This is exactly how a Soviet style RPG works. Ironically, it is also why the "bird cage armor" works so well against the RPG. Here is a picture of a Stryker combat vehicle from when I was in Mosul Iraq circa 2004ish:
The slats are smaller than the height of the outer explosive and prematurely detonate it. As a result, the penetrator simply bounces off the armor harmlessly.
Nope, we had them in Iraq before EFPs were really a thing (Thanks Iranain Quds Force for that). They were specifically for RPGs, which was one of the few things that could take out a Stryker without it. They even tried those Soviet parachute anti-tank grenades, but the Stryker is much faster than a tank and just moved away in time. That being said, the I'm sure this slat (birdcage as we called it) armor would help with that as well.
I thought an RPG _was_ an EFP? The round is just a shaped charge with a copper liner that penetrates the armour. So the slatted armour stops both RPGs and EFP-based IEDs.
The usual RPG with a HEAT shaped charge doesn't destroy by forging a penetrator that then potentially travels some distance to the target, it produces an intense, narrow jet that'll cut through a lot of material.
The Vampir uses a tandem charge -- Two successive charges. The point of this is to counter reactive armor, which is designed to counter explosively formed projectiles.
No, you're right. Explosively formed projectiles work best when formed a few inches from the armor. However, they have a sweet spot and if the distance is too far, they don't work. I figured that's what the cages were for.
I though slat armour worked because RPGs only had a detonator in the nose, so unless you were very unlucky and the tip of the RPG hit a slat, the RPG would just jam itself between two of the slats.
I saw that a few times actually, but only when the idiot firing the thing didn't pull the safety pin out of the warhead. The RPG is surprisingly safe when you neglect to remove the safety and will happily fire, but not explode in that circumstance. It was around the height of the Fallujah offensive we saw that happen.
I've seen that before and I am so disappointed in the slow motion part. I wish I could see those bullets going one behind the other in a perfect 8 pattern.
I'm not an expert, but after some Googling, I think the bullet they're using there consists of a steel core inside a lead envelope inside a copper or copper-nickel jacket. So, at a guess, you'd want to replace the steel with something much harder and/or denser. Tungsten, maybe? I dunno. Depleted uranium would probably do it; I've never heard of it being used in anti-personnel rounds, but in cannon sizes it pokes holes in tanks quite nicely.

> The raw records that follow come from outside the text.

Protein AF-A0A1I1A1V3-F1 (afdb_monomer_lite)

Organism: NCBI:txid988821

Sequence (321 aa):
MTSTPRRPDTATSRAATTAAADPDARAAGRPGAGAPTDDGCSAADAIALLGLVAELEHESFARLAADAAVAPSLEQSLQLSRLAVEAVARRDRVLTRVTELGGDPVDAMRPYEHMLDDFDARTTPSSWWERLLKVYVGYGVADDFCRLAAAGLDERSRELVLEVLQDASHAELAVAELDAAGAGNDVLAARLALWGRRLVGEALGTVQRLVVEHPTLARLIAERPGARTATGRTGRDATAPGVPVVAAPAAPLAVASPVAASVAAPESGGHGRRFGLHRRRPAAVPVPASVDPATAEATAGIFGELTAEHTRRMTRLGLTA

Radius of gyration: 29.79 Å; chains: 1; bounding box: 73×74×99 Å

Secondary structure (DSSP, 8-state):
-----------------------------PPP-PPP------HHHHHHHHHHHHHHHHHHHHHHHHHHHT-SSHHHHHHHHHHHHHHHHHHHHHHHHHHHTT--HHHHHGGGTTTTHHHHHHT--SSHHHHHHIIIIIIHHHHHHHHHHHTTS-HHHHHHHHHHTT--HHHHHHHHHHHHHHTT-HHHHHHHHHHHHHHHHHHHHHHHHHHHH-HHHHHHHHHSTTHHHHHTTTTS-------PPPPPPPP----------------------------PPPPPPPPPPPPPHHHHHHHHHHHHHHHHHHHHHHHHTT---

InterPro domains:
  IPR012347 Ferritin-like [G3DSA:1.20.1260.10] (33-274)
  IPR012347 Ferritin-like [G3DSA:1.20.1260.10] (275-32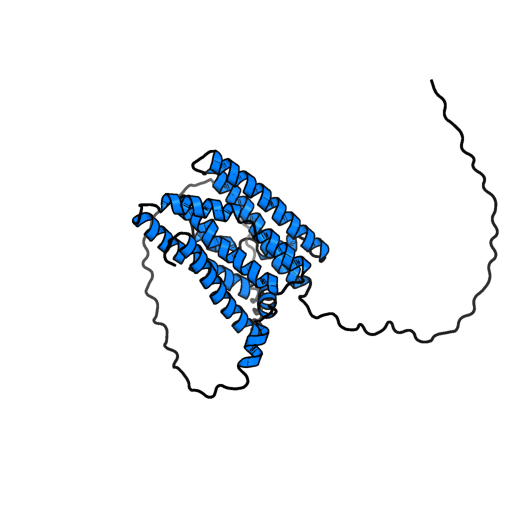0)
  IPR059125 Ferritin-like domain, actinomycetes [PF13794] (47-222)

pLDDT: mean 73.73, std 26.0, range [27.41, 98.62]

Structure (mmCIF, N/CA/C/O backbone):
data_AF-A0A1I1A1V3-F1
#
_entry.id   AF-A0A1I1A1V3-F1
#
loop_
_atom_site.group_PDB
_atom_site.id
_atom_site.type_symbol
_atom_site.label_atom_id
_atom_site.label_alt_id
_atom_site.label_comp_id
_atom_site.label_asym_id
_atom_site.label_entity_id
_atom_site.label_seq_id
_atom_site.pdbx_PDB_ins_code
_atom_site.Cartn_x
_atom_site.Cartn_y
_atom_site.Cartn_z
_atom_site.occupancy
_atom_site.B_iso_or_equiv
_atom_site.auth_seq_id
_atom_site.auth_comp_id
_atom_site.auth_asym_id
_atom_site.auth_atom_id
_atom_site.pdbx_PDB_model_num
ATOM 1 N N . MET A 1 1 ? -34.386 -36.723 -42.966 1.00 37.12 1 MET A N 1
ATOM 2 C CA . MET A 1 1 ? -34.352 -36.960 -44.425 1.00 37.12 1 MET A CA 1
ATOM 3 C C . MET A 1 1 ? -33.799 -35.692 -45.070 1.00 37.12 1 MET A C 1
ATOM 5 O O . MET A 1 1 ? -34.526 -34.719 -45.154 1.00 37.12 1 MET A O 1
ATOM 9 N N . THR A 1 2 ? -32.479 -35.494 -45.034 1.00 38.88 2 THR A N 1
ATOM 10 C CA . THR A 1 2 ? -31.514 -35.707 -46.143 1.00 38.88 2 THR A CA 1
ATOM 11 C C . THR A 1 2 ? -31.800 -34.845 -47.377 1.00 38.88 2 THR A C 1
ATOM 13 O O . THR A 1 2 ? -32.771 -35.115 -48.073 1.00 38.88 2 THR A O 1
ATOM 16 N N . SER A 1 3 ? -30.943 -33.844 -47.639 1.00 41.16 3 SER A N 1
ATOM 17 C CA . SER A 1 3 ? -30.239 -33.668 -48.929 1.00 41.16 3 SER A CA 1
ATOM 18 C C . SER A 1 3 ? -29.481 -32.328 -49.022 1.00 41.16 3 SER A C 1
ATOM 20 O O . SER A 1 3 ? -30.043 -31.294 -49.360 1.00 41.16 3 SER A O 1
ATOM 22 N N . THR A 1 4 ? -28.172 -32.389 -48.775 1.00 45.12 4 THR A N 1
ATOM 23 C CA . THR A 1 4 ? -27.098 -31.728 -49.568 1.00 45.12 4 THR A CA 1
ATOM 24 C C . THR A 1 4 ? -26.747 -32.743 -50.689 1.00 45.12 4 THR A C 1
ATOM 26 O O . THR A 1 4 ? -27.018 -33.921 -50.426 1.00 45.12 4 THR A O 1
ATOM 29 N N . PRO A 1 5 ? -26.144 -32.449 -51.877 1.00 56.12 5 PRO A N 1
ATOM 30 C CA . PRO A 1 5 ? -25.118 -31.416 -52.142 1.00 56.12 5 PRO A CA 1
ATOM 31 C C . PRO A 1 5 ? -25.050 -30.814 -53.578 1.00 56.12 5 PRO A C 1
ATOM 33 O O . PRO A 1 5 ? -25.683 -31.317 -54.498 1.00 56.12 5 PRO A O 1
ATOM 36 N N . ARG A 1 6 ? -24.169 -29.815 -53.811 1.00 38.84 6 ARG A N 1
ATOM 37 C CA . ARG A 1 6 ? -23.147 -29.869 -54.895 1.00 38.84 6 ARG A CA 1
ATOM 38 C C . ARG A 1 6 ? -22.158 -28.689 -54.919 1.00 38.84 6 ARG A C 1
ATOM 40 O O . ARG A 1 6 ? -22.556 -27.532 -54.938 1.00 38.84 6 ARG A O 1
ATOM 47 N N . ARG A 1 7 ? -20.870 -29.042 -55.021 1.00 42.69 7 ARG A N 1
ATOM 48 C CA . ARG A 1 7 ? -19.744 -28.249 -55.557 1.00 42.69 7 ARG A CA 1
ATOM 49 C C . ARG A 1 7 ? -19.844 -28.091 -57.083 1.00 42.69 7 ARG A C 1
ATOM 51 O O . ARG A 1 7 ? -20.487 -28.921 -57.731 1.00 42.69 7 ARG A O 1
ATOM 58 N N . PRO A 1 8 ? -19.031 -27.187 -57.649 1.00 52.62 8 PRO A N 1
ATOM 59 C CA . PRO A 1 8 ? -18.195 -27.587 -58.778 1.00 52.62 8 PRO A CA 1
ATOM 60 C C . PRO A 1 8 ? -16.702 -27.286 -58.560 1.00 52.62 8 PRO A C 1
ATOM 62 O O . PRO A 1 8 ? -16.321 -26.194 -58.145 1.00 52.62 8 PRO A O 1
ATOM 65 N N . ASP A 1 9 ? -15.877 -28.283 -58.885 1.00 36.38 9 ASP A N 1
ATOM 66 C CA . ASP A 1 9 ? -14.459 -28.141 -59.212 1.00 36.38 9 ASP A CA 1
ATOM 67 C C . ASP A 1 9 ? -14.335 -27.815 -60.713 1.00 36.38 9 ASP A C 1
ATOM 69 O O . ASP A 1 9 ? -15.012 -28.444 -61.526 1.00 36.38 9 ASP A O 1
ATOM 73 N N . THR A 1 10 ? -13.410 -26.933 -61.098 1.00 40.25 10 THR A N 1
ATOM 74 C CA . THR A 1 10 ? -12.742 -27.005 -62.411 1.00 40.25 10 THR A CA 1
ATOM 75 C C . THR A 1 10 ? -11.315 -26.483 -62.292 1.00 40.25 10 THR A C 1
ATOM 77 O O . THR A 1 10 ? -11.082 -25.311 -62.009 1.00 40.25 10 THR A O 1
ATOM 80 N N . ALA A 1 11 ? -10.371 -27.394 -62.518 1.00 34.12 11 ALA A N 1
ATOM 81 C CA . ALA A 1 11 ? -8.966 -27.148 -62.813 1.00 34.12 11 ALA A CA 1
ATOM 82 C C . ALA A 1 11 ? -8.771 -26.886 -64.320 1.00 34.12 11 ALA A C 1
ATOM 84 O O . ALA A 1 11 ? -9.595 -27.350 -65.108 1.00 34.12 11 ALA A O 1
ATOM 85 N N . THR A 1 12 ? -7.673 -26.200 -64.690 1.00 35.44 12 THR A N 1
ATOM 86 C CA . THR A 1 12 ? -6.925 -26.153 -65.988 1.00 35.44 12 THR A CA 1
ATOM 87 C C . THR A 1 12 ? -6.201 -24.788 -66.028 1.00 35.44 12 THR A C 1
ATOM 89 O O . THR A 1 12 ? -6.834 -23.792 -65.720 1.00 35.44 12 THR A O 1
ATOM 92 N N . SER A 1 13 ? -4.920 -24.571 -66.351 1.00 34.50 13 SER A N 1
ATOM 93 C CA . SER A 1 13 ? -3.806 -25.370 -66.880 1.00 34.50 13 SER A CA 1
ATOM 94 C C . SER A 1 13 ? -2.472 -24.681 -66.536 1.00 34.50 13 SER A C 1
ATOM 96 O O . SER A 1 13 ? -2.398 -23.460 -66.432 1.00 34.50 13 SER A O 1
ATOM 98 N N . ARG A 1 14 ? -1.408 -25.490 -66.460 1.00 34.28 14 ARG A N 1
ATOM 99 C CA . ARG A 1 14 ? 0.017 -25.125 -66.554 1.00 34.28 14 ARG A CA 1
ATOM 100 C C . ARG A 1 14 ? 0.336 -24.237 -67.764 1.00 34.28 14 ARG A C 1
ATOM 102 O O . ARG A 1 14 ? -0.138 -24.532 -68.858 1.00 34.28 14 ARG A O 1
ATOM 109 N N . ALA A 1 15 ? 1.322 -23.356 -67.590 1.00 34.25 15 ALA A N 1
ATOM 110 C CA . ALA A 1 15 ? 2.492 -23.275 -68.468 1.00 34.25 15 ALA A CA 1
ATOM 111 C C . ALA A 1 15 ? 3.665 -22.623 -67.717 1.00 34.25 15 ALA A C 1
ATOM 113 O O . ALA A 1 15 ? 3.585 -21.482 -67.274 1.00 34.25 15 ALA A O 1
ATOM 114 N N . ALA A 1 16 ? 4.745 -23.386 -67.558 1.00 33.59 16 ALA A N 1
ATOM 115 C CA . ALA A 1 16 ? 6.053 -22.896 -67.160 1.00 33.59 16 ALA A CA 1
ATOM 116 C C . ALA A 1 16 ? 6.791 -22.371 -68.399 1.00 33.59 16 ALA A C 1
ATOM 118 O O . ALA A 1 16 ? 6.690 -22.971 -69.469 1.00 33.59 16 ALA A O 1
ATOM 119 N N . THR A 1 17 ? 7.575 -21.307 -68.253 1.00 33.06 17 THR A N 1
ATOM 120 C CA . THR A 1 17 ? 8.715 -21.019 -69.131 1.00 33.06 17 THR A CA 1
ATOM 121 C C . THR A 1 17 ? 9.792 -20.318 -68.312 1.00 33.06 17 THR A C 1
ATOM 123 O O . THR A 1 17 ? 9.544 -19.341 -67.611 1.00 33.06 17 THR A O 1
ATOM 126 N N . THR A 1 18 ? 10.970 -20.919 -68.381 1.00 32.62 18 THR A N 1
ATOM 127 C CA . THR A 1 18 ? 12.240 -20.582 -67.743 1.00 32.62 18 THR A CA 1
ATOM 128 C C . THR A 1 18 ? 13.058 -19.662 -68.654 1.00 32.62 18 THR A C 1
ATOM 130 O O . THR A 1 18 ? 12.934 -19.799 -69.868 1.00 32.62 18 THR A O 1
ATOM 133 N N . ALA A 1 19 ? 13.944 -18.855 -68.048 1.00 31.50 19 ALA A N 1
ATOM 134 C CA . ALA A 1 19 ? 15.175 -18.208 -68.564 1.00 31.50 19 ALA A CA 1
ATOM 135 C C . ALA A 1 19 ? 15.132 -16.690 -68.307 1.00 31.50 19 ALA A C 1
ATOM 137 O O . ALA A 1 19 ? 14.093 -16.079 -68.505 1.00 31.50 19 ALA A O 1
ATOM 138 N N . ALA A 1 20 ? 16.175 -15.971 -67.903 1.00 31.64 20 ALA A N 1
ATOM 139 C CA . ALA A 1 20 ? 17.544 -16.230 -67.460 1.00 31.64 20 ALA A CA 1
ATOM 140 C C . ALA A 1 20 ? 18.064 -14.878 -66.899 1.00 31.64 20 ALA A C 1
ATOM 142 O O . ALA A 1 20 ? 17.477 -13.832 -67.170 1.00 31.64 20 ALA A O 1
ATOM 143 N N . ALA A 1 21 ? 19.117 -14.915 -66.086 1.00 34.06 21 ALA A N 1
ATOM 144 C CA . ALA A 1 21 ? 19.705 -13.786 -65.360 1.00 34.06 21 ALA A CA 1
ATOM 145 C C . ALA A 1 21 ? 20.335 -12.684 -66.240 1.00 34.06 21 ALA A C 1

Indeed. The AP M2 round is the standard for National Institute of Justice (NIJ) Level IV rifle plate armor, but to the best I've been able to determine it's not a "serious" AP round, rather, it has a pill of relatively soft steel inside the normal lead and was developed in the run up to our involvement in WWII as much for the lower cost as the increased penetration. The latter of which was appreciated towards the end of WWII when I've read it became ubiquitous, and for example in city fighting one or more 20 round BAR magazines of this were used to knock holes in masonry walls between buildings.
It was probably made the NIJ standard because it's the only somewhat common AP ammo a US cop is likely to go against on the street, as noted by extrapickles the serious AP ammo is a lot more expensive, and I'll add not really legal any more since there are some pistols that'll fire it.
Notably, ESAPI military equivalent plates also aren't certified to stop anything more serious than AP M2, and I assume again for the same reason, there is or was a lot of surplus AP M2 ammo out there at one time. In the US civilian marketplace it's pretty much dried up as I understand it, e.g. see the few hits this GunBroker.com search finds and the prices: http://www.gunbroker.com/Ammunition/BI.aspx?Keywords=ap+m2 and I can't find any demilled bullets there or with a couple of minutes of Google time, whereas they were commonly available not too many years ago, certainly within the last decade.
There are several rounds the military uses for small arms. 50 BMG and 5.56 NATO both have tungsten versions, though they are expensive, and hard for non-military to buy (when found, $50/rnd). Even the military does not normally issue them due to the cost, which is ~2-10x of a standard lead+steel round.